Fcuking awesome work, fella. :rockon:

Now... Onwards towards 320... :whistling:


----------



## tommy92 (May 4, 2013)

richardrahl said:


> Fcuking awesome work, fella. :rockon:
> 
> Now... Onwards towards 320... :whistling:


actually got that the week before in training man, at a slight deficit! I actually went 325 for my 4th attempt, but failed :/


----------



## husaberg (May 23, 2013)

well done mate and good luck for the future.


----------



## tommy92 (May 4, 2013)

cheers Husaberg


----------



## Info Junkie (Nov 22, 2013)

tommy92 said:


> was literally getting phone calls from one saying he was gonna come down to me and "dance all over me". for absolutely no reason. extremely unfriendly and bitchy and ruining the sport tbh. looked on the fb page today and the award for the next competition are sharp military daggers...staying clear from now on and would recommend everyone else to do the same. dont have time for that ****


Wow that is poor behaviour right there , anyway well done again


----------



## Quintillius (Jun 19, 2013)

Power level 100000 mate!

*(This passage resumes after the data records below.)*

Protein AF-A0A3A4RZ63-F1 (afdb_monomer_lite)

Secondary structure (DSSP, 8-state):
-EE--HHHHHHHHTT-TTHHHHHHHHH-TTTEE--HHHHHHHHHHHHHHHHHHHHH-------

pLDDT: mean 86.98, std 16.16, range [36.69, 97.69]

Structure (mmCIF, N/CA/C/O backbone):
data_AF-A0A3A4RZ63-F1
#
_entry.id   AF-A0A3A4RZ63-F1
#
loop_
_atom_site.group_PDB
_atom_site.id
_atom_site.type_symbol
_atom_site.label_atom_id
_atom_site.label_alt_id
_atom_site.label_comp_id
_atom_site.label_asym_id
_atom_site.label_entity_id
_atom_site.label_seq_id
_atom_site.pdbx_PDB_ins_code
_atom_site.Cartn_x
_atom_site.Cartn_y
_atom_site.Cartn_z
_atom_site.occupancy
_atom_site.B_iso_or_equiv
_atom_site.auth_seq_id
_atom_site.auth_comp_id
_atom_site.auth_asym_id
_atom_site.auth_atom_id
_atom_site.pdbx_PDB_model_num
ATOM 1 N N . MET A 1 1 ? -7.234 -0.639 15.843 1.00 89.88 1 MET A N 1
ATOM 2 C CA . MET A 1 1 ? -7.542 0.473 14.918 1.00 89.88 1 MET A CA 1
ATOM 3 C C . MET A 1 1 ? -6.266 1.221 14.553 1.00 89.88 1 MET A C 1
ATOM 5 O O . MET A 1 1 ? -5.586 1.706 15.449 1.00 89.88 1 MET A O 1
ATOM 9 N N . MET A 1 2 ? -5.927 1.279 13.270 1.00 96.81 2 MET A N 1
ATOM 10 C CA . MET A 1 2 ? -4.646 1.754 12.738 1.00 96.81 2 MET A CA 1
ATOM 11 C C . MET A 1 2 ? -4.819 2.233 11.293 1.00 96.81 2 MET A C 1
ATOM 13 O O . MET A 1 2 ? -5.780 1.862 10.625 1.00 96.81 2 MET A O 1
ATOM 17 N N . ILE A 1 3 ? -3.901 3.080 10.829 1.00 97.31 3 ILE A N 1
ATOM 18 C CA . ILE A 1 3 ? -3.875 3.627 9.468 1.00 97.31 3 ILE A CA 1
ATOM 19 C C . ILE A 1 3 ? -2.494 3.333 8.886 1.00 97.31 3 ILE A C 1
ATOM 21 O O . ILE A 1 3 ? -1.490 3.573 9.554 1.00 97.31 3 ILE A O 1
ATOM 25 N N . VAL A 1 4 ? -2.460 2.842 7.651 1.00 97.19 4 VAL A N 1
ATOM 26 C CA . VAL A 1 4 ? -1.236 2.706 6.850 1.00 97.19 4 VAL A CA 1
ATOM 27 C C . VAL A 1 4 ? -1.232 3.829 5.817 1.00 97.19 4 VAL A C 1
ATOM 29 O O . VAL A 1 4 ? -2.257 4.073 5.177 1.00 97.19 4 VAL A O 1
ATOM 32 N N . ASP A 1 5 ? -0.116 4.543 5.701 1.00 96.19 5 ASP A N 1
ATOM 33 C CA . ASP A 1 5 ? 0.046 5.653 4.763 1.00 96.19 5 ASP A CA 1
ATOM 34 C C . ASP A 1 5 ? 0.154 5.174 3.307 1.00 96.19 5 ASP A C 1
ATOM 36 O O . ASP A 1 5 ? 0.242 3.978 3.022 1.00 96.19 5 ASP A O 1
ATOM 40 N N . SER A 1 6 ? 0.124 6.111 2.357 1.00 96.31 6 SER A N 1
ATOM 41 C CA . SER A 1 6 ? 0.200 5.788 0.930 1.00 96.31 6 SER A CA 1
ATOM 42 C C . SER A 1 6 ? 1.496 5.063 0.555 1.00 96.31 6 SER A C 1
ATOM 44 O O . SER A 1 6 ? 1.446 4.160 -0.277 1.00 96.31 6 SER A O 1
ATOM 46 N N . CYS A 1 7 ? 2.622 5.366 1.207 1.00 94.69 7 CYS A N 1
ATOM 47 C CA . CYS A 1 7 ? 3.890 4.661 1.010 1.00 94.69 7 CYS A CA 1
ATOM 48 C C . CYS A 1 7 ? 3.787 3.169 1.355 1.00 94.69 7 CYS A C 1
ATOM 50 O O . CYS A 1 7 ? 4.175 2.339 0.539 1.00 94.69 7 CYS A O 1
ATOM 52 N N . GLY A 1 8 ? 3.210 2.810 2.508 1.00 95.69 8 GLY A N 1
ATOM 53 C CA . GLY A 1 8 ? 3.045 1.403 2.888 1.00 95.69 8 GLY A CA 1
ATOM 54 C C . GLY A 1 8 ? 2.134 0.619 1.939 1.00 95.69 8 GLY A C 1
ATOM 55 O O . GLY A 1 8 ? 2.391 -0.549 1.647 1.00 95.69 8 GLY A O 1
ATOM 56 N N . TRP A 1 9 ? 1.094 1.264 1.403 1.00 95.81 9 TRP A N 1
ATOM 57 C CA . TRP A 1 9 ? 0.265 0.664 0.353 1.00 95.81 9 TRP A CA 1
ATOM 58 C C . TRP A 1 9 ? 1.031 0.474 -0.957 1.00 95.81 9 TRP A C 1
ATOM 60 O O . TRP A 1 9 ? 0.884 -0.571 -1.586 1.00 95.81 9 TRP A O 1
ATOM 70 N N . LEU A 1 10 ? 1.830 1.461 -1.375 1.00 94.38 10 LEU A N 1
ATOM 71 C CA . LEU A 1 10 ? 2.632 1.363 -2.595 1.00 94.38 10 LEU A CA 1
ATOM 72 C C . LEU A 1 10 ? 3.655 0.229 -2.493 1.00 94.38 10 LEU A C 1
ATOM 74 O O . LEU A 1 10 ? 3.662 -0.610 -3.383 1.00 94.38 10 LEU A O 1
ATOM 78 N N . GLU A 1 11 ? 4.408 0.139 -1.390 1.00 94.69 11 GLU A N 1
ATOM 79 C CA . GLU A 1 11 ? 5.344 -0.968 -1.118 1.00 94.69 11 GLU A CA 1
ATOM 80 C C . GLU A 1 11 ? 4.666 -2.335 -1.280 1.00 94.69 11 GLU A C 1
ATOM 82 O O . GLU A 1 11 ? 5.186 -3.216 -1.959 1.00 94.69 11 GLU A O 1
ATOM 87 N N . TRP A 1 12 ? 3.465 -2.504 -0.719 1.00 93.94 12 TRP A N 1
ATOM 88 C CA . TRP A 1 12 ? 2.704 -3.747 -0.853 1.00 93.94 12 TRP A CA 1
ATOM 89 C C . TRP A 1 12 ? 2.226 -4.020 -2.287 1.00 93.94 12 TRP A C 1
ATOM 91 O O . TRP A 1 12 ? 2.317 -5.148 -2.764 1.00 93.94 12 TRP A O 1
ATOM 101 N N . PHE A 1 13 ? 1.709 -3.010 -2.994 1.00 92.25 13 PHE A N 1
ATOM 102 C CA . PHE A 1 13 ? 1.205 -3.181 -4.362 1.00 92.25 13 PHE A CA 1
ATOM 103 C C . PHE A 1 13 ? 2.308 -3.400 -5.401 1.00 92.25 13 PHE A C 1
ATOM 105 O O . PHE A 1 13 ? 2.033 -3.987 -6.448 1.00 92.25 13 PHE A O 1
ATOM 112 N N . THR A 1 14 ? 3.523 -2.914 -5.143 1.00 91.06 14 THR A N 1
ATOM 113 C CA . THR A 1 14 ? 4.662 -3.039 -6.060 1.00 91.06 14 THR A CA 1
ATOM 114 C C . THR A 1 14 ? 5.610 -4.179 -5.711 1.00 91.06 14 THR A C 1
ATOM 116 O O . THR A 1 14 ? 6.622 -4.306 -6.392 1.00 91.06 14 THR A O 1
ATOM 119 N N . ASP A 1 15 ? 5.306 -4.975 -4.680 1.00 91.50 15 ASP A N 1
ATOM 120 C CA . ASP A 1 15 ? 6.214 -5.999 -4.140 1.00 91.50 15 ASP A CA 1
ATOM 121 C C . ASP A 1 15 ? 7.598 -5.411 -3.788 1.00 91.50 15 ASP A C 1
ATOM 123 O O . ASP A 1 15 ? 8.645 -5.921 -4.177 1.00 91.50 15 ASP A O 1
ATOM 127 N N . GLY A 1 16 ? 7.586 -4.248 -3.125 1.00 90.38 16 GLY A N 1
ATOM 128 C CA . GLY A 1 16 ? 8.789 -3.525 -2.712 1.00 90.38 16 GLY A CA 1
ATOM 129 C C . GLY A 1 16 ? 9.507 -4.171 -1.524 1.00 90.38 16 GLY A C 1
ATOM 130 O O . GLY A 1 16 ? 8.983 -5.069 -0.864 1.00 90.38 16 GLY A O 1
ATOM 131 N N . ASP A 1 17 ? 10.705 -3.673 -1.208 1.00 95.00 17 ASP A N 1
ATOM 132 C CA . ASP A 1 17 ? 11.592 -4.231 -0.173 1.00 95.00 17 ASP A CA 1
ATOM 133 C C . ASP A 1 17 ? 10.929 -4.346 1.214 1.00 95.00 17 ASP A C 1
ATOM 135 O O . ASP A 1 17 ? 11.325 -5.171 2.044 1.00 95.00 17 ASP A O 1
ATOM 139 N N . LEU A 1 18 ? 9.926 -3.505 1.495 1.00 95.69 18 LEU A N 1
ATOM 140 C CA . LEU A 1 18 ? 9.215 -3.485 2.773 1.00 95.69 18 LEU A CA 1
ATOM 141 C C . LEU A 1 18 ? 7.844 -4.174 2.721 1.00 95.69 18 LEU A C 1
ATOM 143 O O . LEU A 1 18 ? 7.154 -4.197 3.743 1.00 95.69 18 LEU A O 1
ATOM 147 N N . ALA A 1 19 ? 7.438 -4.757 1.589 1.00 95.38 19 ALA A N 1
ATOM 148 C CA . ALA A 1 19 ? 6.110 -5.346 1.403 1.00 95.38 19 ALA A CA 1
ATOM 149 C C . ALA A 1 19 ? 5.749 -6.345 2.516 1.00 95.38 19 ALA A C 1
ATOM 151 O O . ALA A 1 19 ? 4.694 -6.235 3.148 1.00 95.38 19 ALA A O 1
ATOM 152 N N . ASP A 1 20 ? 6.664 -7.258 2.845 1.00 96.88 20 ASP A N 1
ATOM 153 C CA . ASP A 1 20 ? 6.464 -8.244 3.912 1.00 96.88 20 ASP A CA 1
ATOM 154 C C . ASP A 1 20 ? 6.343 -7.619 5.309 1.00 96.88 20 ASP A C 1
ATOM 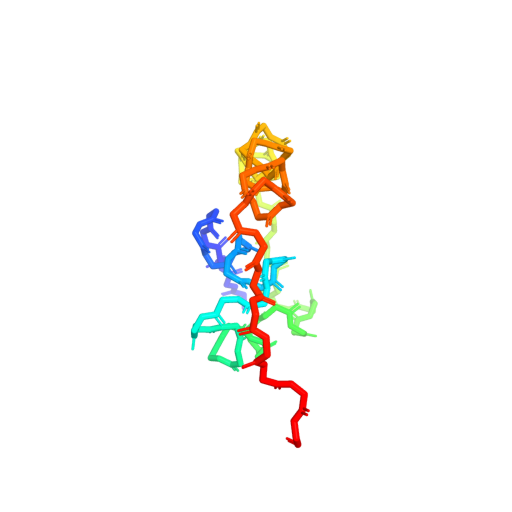156 O O . ASP A 1 20 ? 5.645 -8.157 6.172 1.00 96.88 20 ASP A O 1
ATOM 160 N N . GLN A 1 21 ? 6.969 -6.462 5.537 1.00 96.50 21 GLN A N 1
ATOM 161 C CA . GLN A 1 21 ? 6.843 -5.729 6.798 1.00 96.50 21 GLN A CA 1
ATOM 162 C C . GLN A 1 21 ? 5.477 -5.043 6.911 1.00 96.50 21 GLN A C 1
ATOM 164 O O . GLN A 1 21 ? 4.928 -4.961 8.010 1.00 96.50 21 GLN A O 1
ATOM 169 N N . TYR A 1 22 ? 4.900 -4.595 5.791 1.00 96.12 22 TYR A N 1
ATOM 170 C CA . TYR A 1 22 ? 3.569 -3.979 5.748 1.00 96.12 22 TYR A CA 1
ATOM 171 C C . TYR A 1 22 ? 2.419 -4.997 5.738 1.00 96.12 22 TYR A C 1
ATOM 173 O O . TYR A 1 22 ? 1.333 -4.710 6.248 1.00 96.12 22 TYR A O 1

Well done! :beer:


----------



## kadafi39 (Apr 9, 2013)

Great lift man, you are a beast! I remember the thread when you tore your bicep and started learning a hook grip! Your young too so got a lot more in you, wish you all the best mate.


----------



## tommy92 (May 4, 2013)

Info Junkie said:


> Wow that is poor behaviour right there , anyway well done again


thanks man



Quintillius said:


> Power level 100000 mate! Well done! :beer:


hehe thanks



kadafi39 said:


> Great lift man, you are a beast! I remember the thread when you tore your bicep and started learning a hook grip! Your young too so got a lot more in you, wish you all the best mate.


yup got another year and a half as a junior hoping to get my lifts muchhh higher in that period!The hookgrip never worked out haha


----------